Russell’s issue, though, is with the secondary packaging, meaning the flexible low-density polyethylene plastic pouch the pods are sold in. He says the sustainability community is “not there yet” when it comes to recycling and repurposing this kind of material. Still, he says, “I’m not anti-flexible plastic packaging. I’m a realist. But I have to acknowledge that the end of life for that packaging material is a work in progress.” MonoSol’s Herrmanns also says that sustainability for the secondary packaging of the hotel amenities is top of mind, but has to be balanced with convenience and an experience for the consumer that is going to be palatable.
Also top of mind for consumers will likely be safety, especially in this age of chemophobia and the ongoing conversation about safe cosmetics. You could be forgiven for being slightly freaked out by dissolving plastic, but PVA is likely not going to harm you. The EWG, the organization that tends to err on the side of calling everything “toxic,” gives polyvinyl alcohol its safest “1” rating. MonoSol uses food-grade film for its cosmetics applications, meaning that its ingredients are on the FDA’s GRAS (“generally recognized as safe”) list. In 2005, the European Food Safety Association (EFSA) evaluated PVA as an edible film coating for dietary supplements and deemed it safe.
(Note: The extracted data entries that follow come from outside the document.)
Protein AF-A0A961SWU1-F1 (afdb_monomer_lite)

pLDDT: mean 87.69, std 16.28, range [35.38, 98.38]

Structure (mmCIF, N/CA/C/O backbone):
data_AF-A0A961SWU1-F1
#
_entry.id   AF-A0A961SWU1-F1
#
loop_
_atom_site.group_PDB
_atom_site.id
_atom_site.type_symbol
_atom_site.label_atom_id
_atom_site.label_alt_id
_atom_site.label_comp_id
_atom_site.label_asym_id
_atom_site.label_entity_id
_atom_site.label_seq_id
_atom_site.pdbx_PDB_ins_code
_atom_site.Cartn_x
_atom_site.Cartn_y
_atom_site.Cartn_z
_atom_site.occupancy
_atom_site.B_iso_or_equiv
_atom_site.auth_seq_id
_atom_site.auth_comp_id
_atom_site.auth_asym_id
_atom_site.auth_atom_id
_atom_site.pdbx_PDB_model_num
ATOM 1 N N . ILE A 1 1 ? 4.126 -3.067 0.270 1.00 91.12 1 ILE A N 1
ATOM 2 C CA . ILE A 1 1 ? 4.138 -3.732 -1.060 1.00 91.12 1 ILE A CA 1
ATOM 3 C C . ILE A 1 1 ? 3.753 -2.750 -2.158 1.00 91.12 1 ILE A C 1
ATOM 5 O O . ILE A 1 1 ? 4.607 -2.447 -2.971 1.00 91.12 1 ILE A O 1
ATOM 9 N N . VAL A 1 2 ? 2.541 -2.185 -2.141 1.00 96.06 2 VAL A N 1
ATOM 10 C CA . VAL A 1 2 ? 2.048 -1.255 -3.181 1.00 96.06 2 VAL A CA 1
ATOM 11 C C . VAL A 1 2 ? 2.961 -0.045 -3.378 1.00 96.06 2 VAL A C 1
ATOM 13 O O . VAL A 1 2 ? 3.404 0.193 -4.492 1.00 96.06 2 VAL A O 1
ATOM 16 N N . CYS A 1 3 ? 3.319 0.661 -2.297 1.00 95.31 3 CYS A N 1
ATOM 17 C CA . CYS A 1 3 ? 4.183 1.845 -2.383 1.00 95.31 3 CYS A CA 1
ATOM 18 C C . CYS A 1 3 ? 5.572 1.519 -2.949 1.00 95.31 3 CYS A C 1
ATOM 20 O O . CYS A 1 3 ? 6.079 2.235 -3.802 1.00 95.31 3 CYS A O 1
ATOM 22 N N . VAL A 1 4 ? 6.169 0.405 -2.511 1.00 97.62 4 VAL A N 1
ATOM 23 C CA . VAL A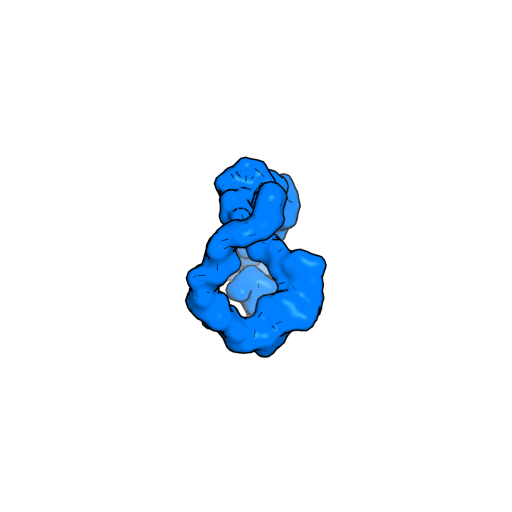 1 4 ? 7.483 -0.046 -2.999 1.00 97.62 4 VAL A CA 1
ATOM 24 C C . VAL A 1 4 ? 7.393 -0.511 -4.457 1.00 97.62 4 VAL A C 1
ATOM 26 O O . VAL A 1 4 ? 8.263 -0.189 -5.259 1.00 97.62 4 VAL A O 1
ATOM 29 N N . GLY A 1 5 ? 6.324 -1.224 -4.820 1.00 96.94 5 GLY A N 1
ATOM 30 C CA . GLY A 1 5 ? 6.085 -1.719 -6.175 1.00 96.94 5 GLY A CA 1
ATOM 31 C C . GLY A 1 5 ? 5.845 -0.594 -7.181 1.00 96.94 5 GLY A C 1
ATOM 32 O O . GLY A 1 5 ? 6.482 -0.581 -8.229 1.00 96.94 5 GLY A O 1
ATOM 33 N N . LEU A 1 6 ? 5.000 0.385 -6.847 1.00 97.06 6 LEU A N 1
ATOM 34 C CA . LEU A 1 6 ? 4.795 1.575 -7.679 1.00 97.06 6 LEU A CA 1
ATOM 35 C C . LEU A 1 6 ? 6.062 2.427 -7.774 1.00 97.06 6 LEU A C 1
ATOM 37 O O . LEU A 1 6 ? 6.393 2.884 -8.863 1.00 97.06 6 LEU A O 1
ATOM 41 N N . GLY A 1 7 ? 6.808 2.584 -6.676 1.00 97.62 7 GLY A N 1
ATOM 42 C CA . GLY A 1 7 ? 8.096 3.282 -6.696 1.00 97.62 7 GLY A CA 1
ATOM 43 C C . GLY A 1 7 ? 9.097 2.628 -7.652 1.00 97.62 7 GLY A C 1
ATOM 44 O O . GLY A 1 7 ? 9.716 3.307 -8.467 1.00 97.62 7 GLY A O 1
ATOM 45 N N . TYR A 1 8 ? 9.206 1.297 -7.617 1.00 97.56 8 TYR A N 1
ATOM 46 C CA . TYR A 1 8 ? 10.037 0.547 -8.558 1.00 97.56 8 TYR A CA 1
ATOM 47 C C . TYR A 1 8 ? 9.555 0.697 -10.006 1.00 97.56 8 TYR A C 1
ATOM 49 O O . TYR A 1 8 ? 10.362 0.994 -10.887 1.00 97.56 8 TYR A O 1
ATOM 57 N N . LEU A 1 9 ? 8.259 0.504 -10.269 1.00 97.31 9 LEU A N 1
ATOM 58 C CA . LEU A 1 9 ? 7.705 0.573 -11.624 1.00 97.31 9 LEU A CA 1
ATOM 59 C C . LEU A 1 9 ? 7.763 1.985 -12.217 1.00 97.31 9 LEU A C 1
ATOM 61 O O . LEU A 1 9 ? 7.938 2.114 -13.423 1.00 97.31 9 LEU A O 1
ATOM 65 N N . GLY A 1 10 ? 7.712 3.030 -11.389 1.00 95.81 10 GLY A N 1
ATOM 66 C CA . GLY A 1 10 ? 7.914 4.414 -11.823 1.00 95.81 10 GLY A CA 1
ATOM 67 C C . GLY A 1 10 ? 9.319 4.692 -12.368 1.00 95.81 10 GLY A C 1
ATOM 68 O O . GLY A 1 10 ? 9.499 5.635 -13.130 1.00 95.81 10 GLY A O 1
ATOM 69 N N . SER A 1 11 ? 10.309 3.858 -12.026 1.00 96.75 11 SER A N 1
ATOM 70 C CA . SER A 1 11 ? 11.670 3.937 -12.580 1.00 96.75 11 SER A CA 1
ATOM 71 C C . SER A 1 11 ? 11.858 3.158 -13.890 1.00 96.75 11 SER A C 1
ATOM 73 O O . SER A 1 11 ? 12.950 3.166 -14.460 1.00 96.75 11 SER A O 1
ATOM 75 N N . ARG A 1 12 ? 10.831 2.434 -14.357 1.00 97.06 12 ARG A N 1
ATOM 76 C CA . ARG A 1 12 ? 10.903 1.580 -15.550 1.00 97.06 12 ARG A CA 1
ATOM 77 C C . ARG A 1 12 ? 10.359 2.310 -16.782 1.00 97.06 12 ARG A C 1
ATOM 79 O O . ARG A 1 12 ? 9.458 3.135 -16.641 1.00 97.06 12 ARG A O 1
ATOM 86 N N . PRO A 1 13 ? 10.876 2.013 -17.991 1.00 95.8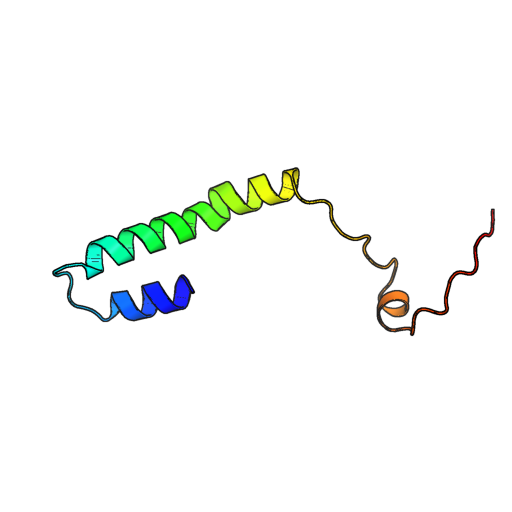1 13 PRO A N 1
ATOM 87 C CA . PRO A 1 13 ? 10.299 2.540 -19.224 1.00 95.81 13 PRO A CA 1
ATOM 88 C C . PRO A 1 13 ? 8.841 2.085 -19.374 1.00 95.81 13 PRO A C 1
ATOM 90 O O . PRO A 1 13 ? 8.472 0.995 -18.928 1.00 95.81 13 PRO A O 1
ATOM 93 N N . ALA A 1 14 ? 8.015 2.918 -20.010 1.00 94.69 14 ALA A N 1
ATOM 94 C CA . ALA A 1 14 ? 6.583 2.682 -20.203 1.00 94.69 14 ALA A CA 1
ATOM 95 C C . ALA A 1 14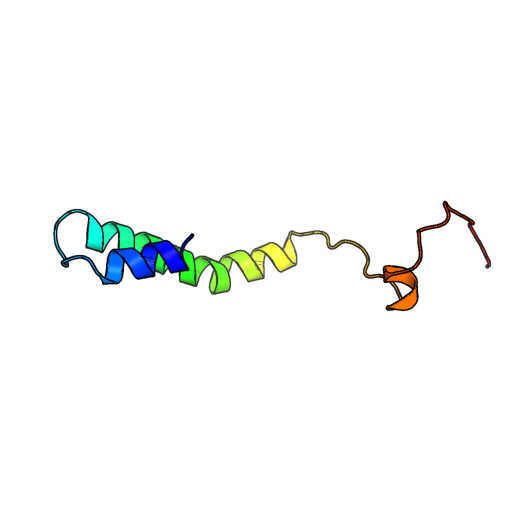 ? 6.301 1.657 -21.322 1.00 94.69 14 ALA A C 1
ATOM 97 O O . ALA A 1 14 ? 5.525 1.907 -22.240 1.00 94.69 14 ALA A O 1
ATOM 98 N N . GLU A 1 15 ? 6.947 0.498 -21.243 1.00 95.69 15 GLU A N 1
ATOM 99 C CA . GLU A 1 15 ? 6.940 -0.546 -22.264 1.00 95.69 15 GLU A CA 1
ATOM 100 C C . GLU A 1 15 ? 6.719 -1.928 -21.637 1.00 95.69 15 GLU A C 1
ATOM 102 O O . GLU A 1 15 ? 6.918 -2.146 -20.437 1.00 95.69 15 GLU A O 1
ATOM 107 N N . GLY A 1 16 ? 6.301 -2.889 -22.463 1.00 94.94 16 GLY A N 1
ATOM 108 C CA . GLY A 1 16 ? 6.076 -4.264 -22.030 1.00 94.94 16 GLY A CA 1
ATOM 109 C C . GLY A 1 16 ? 5.024 -4.369 -20.922 1.00 94.94 16 GLY A C 1
ATOM 110 O O . GLY A 1 16 ? 3.944 -3.789 -21.010 1.00 94.94 16 GLY A O 1
ATOM 111 N N . ILE A 1 17 ? 5.331 -5.135 -19.873 1.00 96.69 17 ILE A N 1
ATOM 112 C CA . ILE A 1 17 ? 4.381 -5.448 -18.794 1.00 96.69 17 ILE A CA 1
ATOM 113 C C . ILE A 1 17 ? 4.313 -4.368 -17.699 1.00 96.69 17 ILE A C 1
ATOM 115 O O . ILE A 1 17 ? 3.402 -4.386 -16.868 1.00 96.69 17 ILE A O 1
ATOM 119 N N . TYR A 1 18 ? 5.252 -3.415 -17.674 1.00 96.19 18 TYR A N 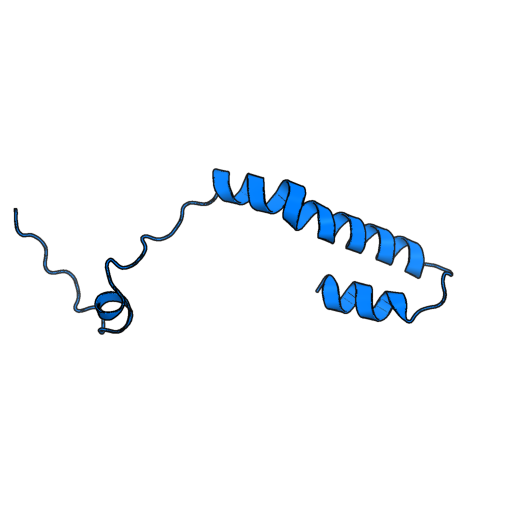1
ATOM 120 C CA . TYR A 1 18 ? 5.359 -2.443 -16.581 1.00 96.19 18 TYR A CA 1
ATOM 121 C C . TYR A 1 18 ? 4.132 -1.522 -16.452 1.00 96.19 18 TYR A C 1
ATOM 123 O O . TYR A 1 18 ? 3.635 -1.399 -15.332 1.00 96.19 18 TYR A O 1
ATOM 131 N N . PRO A 1 19 ? 3.565 -0.944 -17.534 1.00 97.19 19 PRO A N 1
ATOM 132 C CA . PRO A 1 19 ? 2.368 -0.104 -17.429 1.00 97.19 19 PRO A CA 1
ATOM 133 C C . PRO A 1 19 ? 1.152 -0.854 -16.878 1.00 97.19 19 PRO A C 1
ATOM 135 O O . PRO A 1 19 ? 0.403 -0.315 -16.064 1.00 97.19 19 PRO A O 1
ATOM 138 N N . PHE A 1 20 ? 0.980 -2.119 -17.272 1.00 97.88 20 PHE A N 1
ATOM 139 C CA . PHE A 1 20 ? -0.115 -2.954 -16.785 1.00 97.88 20 PHE A CA 1
ATOM 140 C C . PHE A 1 20 ? 0.010 -3.224 -15.280 1.00 97.88 20 PHE A C 1
ATOM 142 O O . PHE A 1 20 ? -0.951 -3.038 -14.534 1.00 97.88 20 PHE A O 1
ATOM 149 N N . LEU A 1 21 ? 1.206 -3.590 -14.807 1.00 97.50 21 LEU A N 1
ATOM 150 C CA . LEU A 1 21 ? 1.456 -3.787 -13.374 1.00 97.50 21 LEU A CA 1
ATOM 151 C C . LEU A 1 21 ? 1.265 -2.489 -12.578 1.00 97.50 21 LEU A C 1
ATOM 153 O O . LEU A 1 21 ? 0.679 -2.517 -11.493 1.00 97.50 21 LEU A O 1
ATOM 157 N N . SER A 1 22 ? 1.703 -1.351 -13.126 1.00 97.25 22 SER A N 1
ATOM 158 C CA . SER A 1 22 ? 1.504 -0.033 -12.514 1.00 97.25 22 SER A CA 1
ATOM 159 C C . SER A 1 22 ? 0.023 0.296 -12.369 1.00 97.25 22 SER A C 1
ATOM 161 O O . SER A 1 22 ? -0.394 0.787 -11.319 1.00 97.25 22 SER A O 1
ATOM 163 N N . LEU A 1 23 ? -0.789 -0.018 -13.381 1.00 97.94 23 LEU A N 1
ATOM 164 C CA . LEU A 1 23 ? -2.233 0.190 -13.338 1.00 97.94 23 LEU A CA 1
ATOM 165 C C . LEU A 1 23 ? -2.889 -0.664 -12.248 1.00 97.94 23 LEU A C 1
ATOM 167 O O . LEU A 1 23 ? -3.644 -0.134 -11.434 1.00 97.94 23 LEU A O 1
ATOM 171 N N . VAL A 1 24 ? -2.564 -1.958 -12.180 1.00 98.19 24 VAL A N 1
ATOM 172 C CA . VAL A 1 24 ? -3.115 -2.869 -11.162 1.00 98.19 24 VAL A CA 1
ATOM 173 C C . VAL A 1 24 ? -2.772 -2.388 -9.750 1.00 98.19 24 VAL A C 1
ATOM 175 O O . VAL A 1 24 ? -3.653 -2.311 -8.891 1.00 98.19 24 VAL A O 1
ATOM 178 N N . LEU A 1 25 ? -1.515 -2.009 -9.504 1.00 98.00 25 LEU A N 1
ATOM 179 C CA . LEU A 1 25 ? -1.100 -1.494 -8.197 1.00 98.00 25 LEU A CA 1
ATOM 180 C C . LEU A 1 25 ? -1.739 -0.140 -7.865 1.00 98.00 25 LEU A C 1
ATOM 182 O O . LEU A 1 25 ? -2.061 0.101 -6.703 1.00 98.00 25 LEU A O 1
ATOM 186 N N . THR A 1 26 ? -1.959 0.720 -8.861 1.00 97.88 26 THR A N 1
ATOM 187 C CA . THR A 1 26 ? -2.652 2.005 -8.676 1.00 97.88 26 THR A CA 1
ATOM 188 C C . THR A 1 26 ? -4.118 1.789 -8.313 1.00 97.88 26 THR A C 1
ATOM 190 O O . THR A 1 26 ? -4.607 2.386 -7.355 1.00 97.88 26 THR A O 1
ATOM 193 N N . ILE A 1 27 ? -4.812 0.886 -9.012 1.00 98.38 27 ILE A N 1
ATOM 194 C CA . ILE A 1 27 ? -6.191 0.516 -8.672 1.00 98.38 27 ILE A CA 1
ATOM 195 C C . ILE A 1 27 ? -6.244 -0.026 -7.246 1.00 98.38 27 ILE A C 1
ATOM 197 O O . ILE A 1 27 ? -7.075 0.413 -6.457 1.00 98.38 27 ILE A O 1
ATOM 201 N N . TYR A 1 28 ? -5.330 -0.928 -6.885 1.00 98.06 28 TYR A N 1
ATOM 202 C CA . TYR A 1 28 ? -5.290 -1.486 -5.537 1.00 98.06 28 TYR A CA 1
ATOM 203 C C . TYR A 1 28 ? -4.985 -0.423 -4.464 1.00 98.06 28 TYR A C 1
ATOM 205 O O . TYR A 1 28 ? -5.569 -0.469 -3.382 1.00 98.06 28 TYR A O 1
ATOM 213 N N . TYR A 1 29 ? -4.132 0.565 -4.760 1.00 98.12 29 TYR A N 1
ATOM 214 C CA . TYR A 1 29 ? -3.868 1.692 -3.859 1.00 98.12 29 TYR A CA 1
ATOM 215 C C . TYR A 1 29 ? -5.155 2.452 -3.518 1.00 98.12 29 TYR A C 1
ATOM 217 O O . TYR A 1 29 ? -5.473 2.627 -2.344 1.00 98.12 29 TYR A O 1
ATOM 225 N N . PHE A 1 30 ? -5.930 2.852 -4.530 1.00 98.12 30 PHE A N 1
ATOM 226 C CA . PHE A 1 30 ? -7.188 3.570 -4.306 1.00 98.12 30 PHE A CA 1
ATOM 227 C C . PHE A 1 30 ? -8.284 2.677 -3.727 1.00 98.12 30 PHE A C 1
ATOM 229 O O . PHE A 1 30 ? -9.009 3.113 -2.834 1.00 98.12 30 PHE A O 1
ATOM 236 N N . ALA A 1 31 ? -8.378 1.421 -4.170 1.00 98.12 31 ALA A N 1
ATOM 237 C CA . ALA A 1 31 ? -9.315 0.454 -3.612 1.00 98.12 31 ALA A CA 1
ATOM 238 C C . ALA A 1 31 ? -9.099 0.274 -2.105 1.00 98.12 31 ALA A C 1
ATOM 240 O O . ALA A 1 31 ? -10.076 0.139 -1.372 1.00 98.12 31 ALA A O 1
ATOM 241 N N . HIS A 1 32 ? -7.853 0.340 -1.620 1.00 96.75 32 HIS A N 1
ATOM 242 C CA . HIS A 1 32 ? -7.575 0.253 -0.191 1.00 96.75 32 HIS A CA 1
ATOM 243 C C . HIS A 1 32 ? -8.303 1.337 0.613 1.00 96.75 32 HIS A C 1
ATOM 245 O O . HIS A 1 32 ? -9.019 1.018 1.557 1.00 96.75 32 HIS A O 1
ATOM 251 N N . PHE A 1 33 ? -8.191 2.601 0.209 1.00 96.19 33 PHE A N 1
ATOM 252 C CA . PHE A 1 33 ? -8.800 3.711 0.945 1.00 96.19 33 PHE A CA 1
ATOM 253 C C . PHE A 1 33 ? -10.297 3.870 0.678 1.00 96.19 33 PHE A C 1
ATOM 255 O O . PHE A 1 33 ? -11.051 4.164 1.600 1.00 96.19 33 PHE A O 1
ATOM 262 N N . LEU A 1 34 ? -10.728 3.685 -0.570 1.00 97.56 34 LEU A N 1
ATOM 263 C CA . LEU A 1 34 ? -12.106 3.961 -0.981 1.00 97.56 34 LEU A CA 1
ATOM 264 C C . LEU A 1 34 ? -13.058 2.789 -0.730 1.00 97.56 34 LEU A C 1
ATOM 266 O O . LEU A 1 34 ? -14.258 3.008 -0.602 1.00 97.56 34 LEU A O 1
ATOM 270 N N . VAL A 1 35 ? -12.546 1.556 -0.685 1.00 97.12 35 VAL A N 1
ATOM 271 C CA . VAL A 1 35 ? -13.373 0.344 -0.586 1.00 97.12 35 VAL A CA 1
ATOM 272 C C . VAL A 1 35 ? -12.976 -0.501 0.619 1.00 97.12 35 VAL A C 1
ATOM 274 O O . VAL A 1 35 ? -13.821 -0.779 1.464 1.00 97.12 35 VAL A O 1
ATOM 277 N N . ILE A 1 36 ? -11.703 -0.889 0.740 1.00 96.88 36 ILE A N 1
ATOM 278 C CA . ILE A 1 36 ? -11.266 -1.838 1.774 1.00 96.88 36 ILE A CA 1
ATOM 279 C C . ILE A 1 36 ? -11.424 -1.233 3.170 1.00 96.88 36 ILE A C 1
ATOM 281 O O . ILE A 1 36 ? -12.016 -1.885 4.020 1.00 96.88 36 ILE A O 1
ATOM 285 N N . LEU A 1 37 ? -10.950 -0.007 3.420 1.00 96.06 37 LEU A N 1
ATOM 286 C CA . LEU A 1 37 ? -11.069 0.620 4.743 1.00 96.06 37 LEU A CA 1
ATOM 287 C C . LEU A 1 37 ? -12.533 0.831 5.187 1.00 96.06 37 LEU A C 1
ATOM 289 O O . LEU A 1 37 ? -12.844 0.443 6.314 1.00 96.06 37 LEU A O 1
ATOM 293 N N . PRO A 1 38 ? -13.453 1.362 4.352 1.00 95.19 38 PRO A N 1
ATOM 294 C CA . PRO A 1 38 ? -14.869 1.455 4.714 1.00 95.19 38 PRO A CA 1
ATOM 295 C C . PRO A 1 38 ? -15.508 0.098 5.020 1.00 95.19 38 PRO A C 1
ATOM 297 O O . PRO A 1 38 ? -16.204 -0.046 6.022 1.00 95.19 38 PRO A O 1
ATOM 300 N N . VAL A 1 39 ? -15.241 -0.912 4.186 1.00 97.00 39 VAL A N 1
ATOM 301 C CA . VAL A 1 39 ? -15.792 -2.261 4.375 1.00 97.00 39 VAL A CA 1
ATOM 302 C C . VAL A 1 39 ? -15.223 -2.911 5.635 1.00 97.00 39 VAL A C 1
ATOM 304 O O . VAL A 1 39 ? -15.970 -3.495 6.418 1.00 97.00 39 VAL A O 1
ATOM 307 N N . LEU A 1 40 ? -13.918 -2.785 5.871 1.00 95.25 40 LEU A N 1
ATOM 308 C CA . LEU A 1 40 ? -13.262 -3.345 7.048 1.00 95.25 40 LEU A CA 1
ATOM 309 C C . LEU A 1 40 ? -13.796 -2.711 8.337 1.00 95.25 40 LEU A C 1
ATOM 311 O O . LEU A 1 40 ? -14.061 -3.432 9.293 1.00 95.25 40 LEU A O 1
ATOM 315 N N . GLY A 1 41 ? -14.058 -1.401 8.338 1.00 91.12 41 GLY A N 1
ATOM 316 C CA . GLY A 1 41 ? -14.687 -0.713 9.469 1.00 91.12 41 GLY A CA 1
ATOM 317 C C . GLY A 1 41 ? -16.092 -1.222 9.815 1.00 91.12 41 GLY A C 1
ATOM 318 O O . GLY A 1 41 ? -16.510 -1.112 10.965 1.00 91.12 41 GLY A O 1
ATOM 319 N N . TRP A 1 42 ? -16.818 -1.800 8.853 1.00 92.50 42 TRP A N 1
ATOM 320 C CA . TRP A 1 42 ? -18.119 -2.433 9.100 1.00 92.50 42 TRP A CA 1
ATOM 321 C C . TRP A 1 42 ? -18.025 -3.905 9.499 1.00 92.50 42 TRP A C 1
ATOM 323 O O . TRP A 1 42 ? -18.877 -4.388 10.241 1.00 92.50 42 TRP A O 1
ATOM 333 N N . VAL A 1 43 ? -17.030 -4.630 8.989 1.00 94.31 43 VAL A N 1
ATOM 334 C CA . VAL A 1 43 ? -16.944 -6.091 9.139 1.00 94.31 43 VAL A CA 1
ATOM 335 C C . VAL A 1 43 ? -16.059 -6.508 10.318 1.00 94.31 43 VAL A C 1
ATOM 337 O O . VAL A 1 43 ? -16.296 -7.553 10.927 1.00 94.31 43 VAL A O 1
ATOM 340 N N . GLU A 1 44 ? -15.033 -5.730 10.658 1.00 92.31 44 GLU A N 1
ATOM 341 C CA . GLU A 1 44 ? -14.032 -6.135 11.642 1.00 92.31 44 GLU A CA 1
ATOM 342 C C . GLU A 1 44 ? -14.477 -5.850 13.083 1.00 92.31 44 GLU A C 1
ATOM 344 O O . GLU A 1 44 ? -14.799 -4.726 13.468 1.00 92.31 44 GLU A O 1
ATOM 349 N N . LYS A 1 45 ? -14.448 -6.890 13.926 1.00 88.50 45 LYS A N 1
ATOM 350 C CA . LYS A 1 45 ? -14.695 -6.757 15.363 1.00 88.50 45 LYS A CA 1
ATOM 351 C C . LYS A 1 45 ? -13.416 -6.289 16.055 1.00 88.50 45 LYS A C 1
ATOM 353 O O . LYS A 1 45 ? -12.449 -7.045 16.160 1.00 88.50 45 LYS A O 1
ATOM 358 N N . THR A 1 46 ? -13.417 -5.056 16.552 1.00 87.62 46 THR A N 1
ATOM 359 C CA . THR A 1 46 ? -12.259 -4.482 17.242 1.00 87.62 46 THR A CA 1
ATOM 360 C C . THR A 1 46 ? -12.011 -5.162 18.590 1.00 87.62 46 THR A C 1
ATOM 362 O O . THR A 1 46 ? -12.929 -5.607 19.285 1.00 87.62 46 THR A O 1
ATOM 365 N N . LYS A 1 47 ? -10.735 -5.258 18.975 1.00 86.94 47 LYS A N 1
ATOM 366 C CA . LYS A 1 47 ? -10.364 -5.637 20.343 1.00 86.94 47 LYS A CA 1
ATOM 367 C C . LYS A 1 47 ? -10.739 -4.488 21.286 1.00 86.94 47 LYS A C 1
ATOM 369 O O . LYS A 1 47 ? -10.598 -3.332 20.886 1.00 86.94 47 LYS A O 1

But there’s also the issue of small children eating the pods because they look like colorful treats. In these cases, it’s the product inside the films that can be potentially harmful. Herrmanns says that in the years since the first cases were reported, MonoSol has worked with cleaning companies to add a “bittering” agent to the films to make them taste bad and also to add increased strength to the film, meaning that they will take longer to dissolve. And, the industry has moved to opaque secondary packaging and added warnings. Less convenient, but definitely safer for the toddler who shoves it in his or her mouth when no one’s looking. But it’s an issue this industry still has to deal with; last month NBC News reported that adults with dementia were also at risk for ingesting laundry pods.
Still, there are tons of potential uses for these pods in beauty. Travel face wash makes a lot of sense, as do bath bombs. If someone could figure out an application for pre-portioned sunscreen, that would be incredible, since no one ever applies the recommended amount. The pods are also just fun.
As Ades says, “There’s a little bit of 12-year-old mad-scientist boy in me. I just want to create stuff, and this seemed cool.”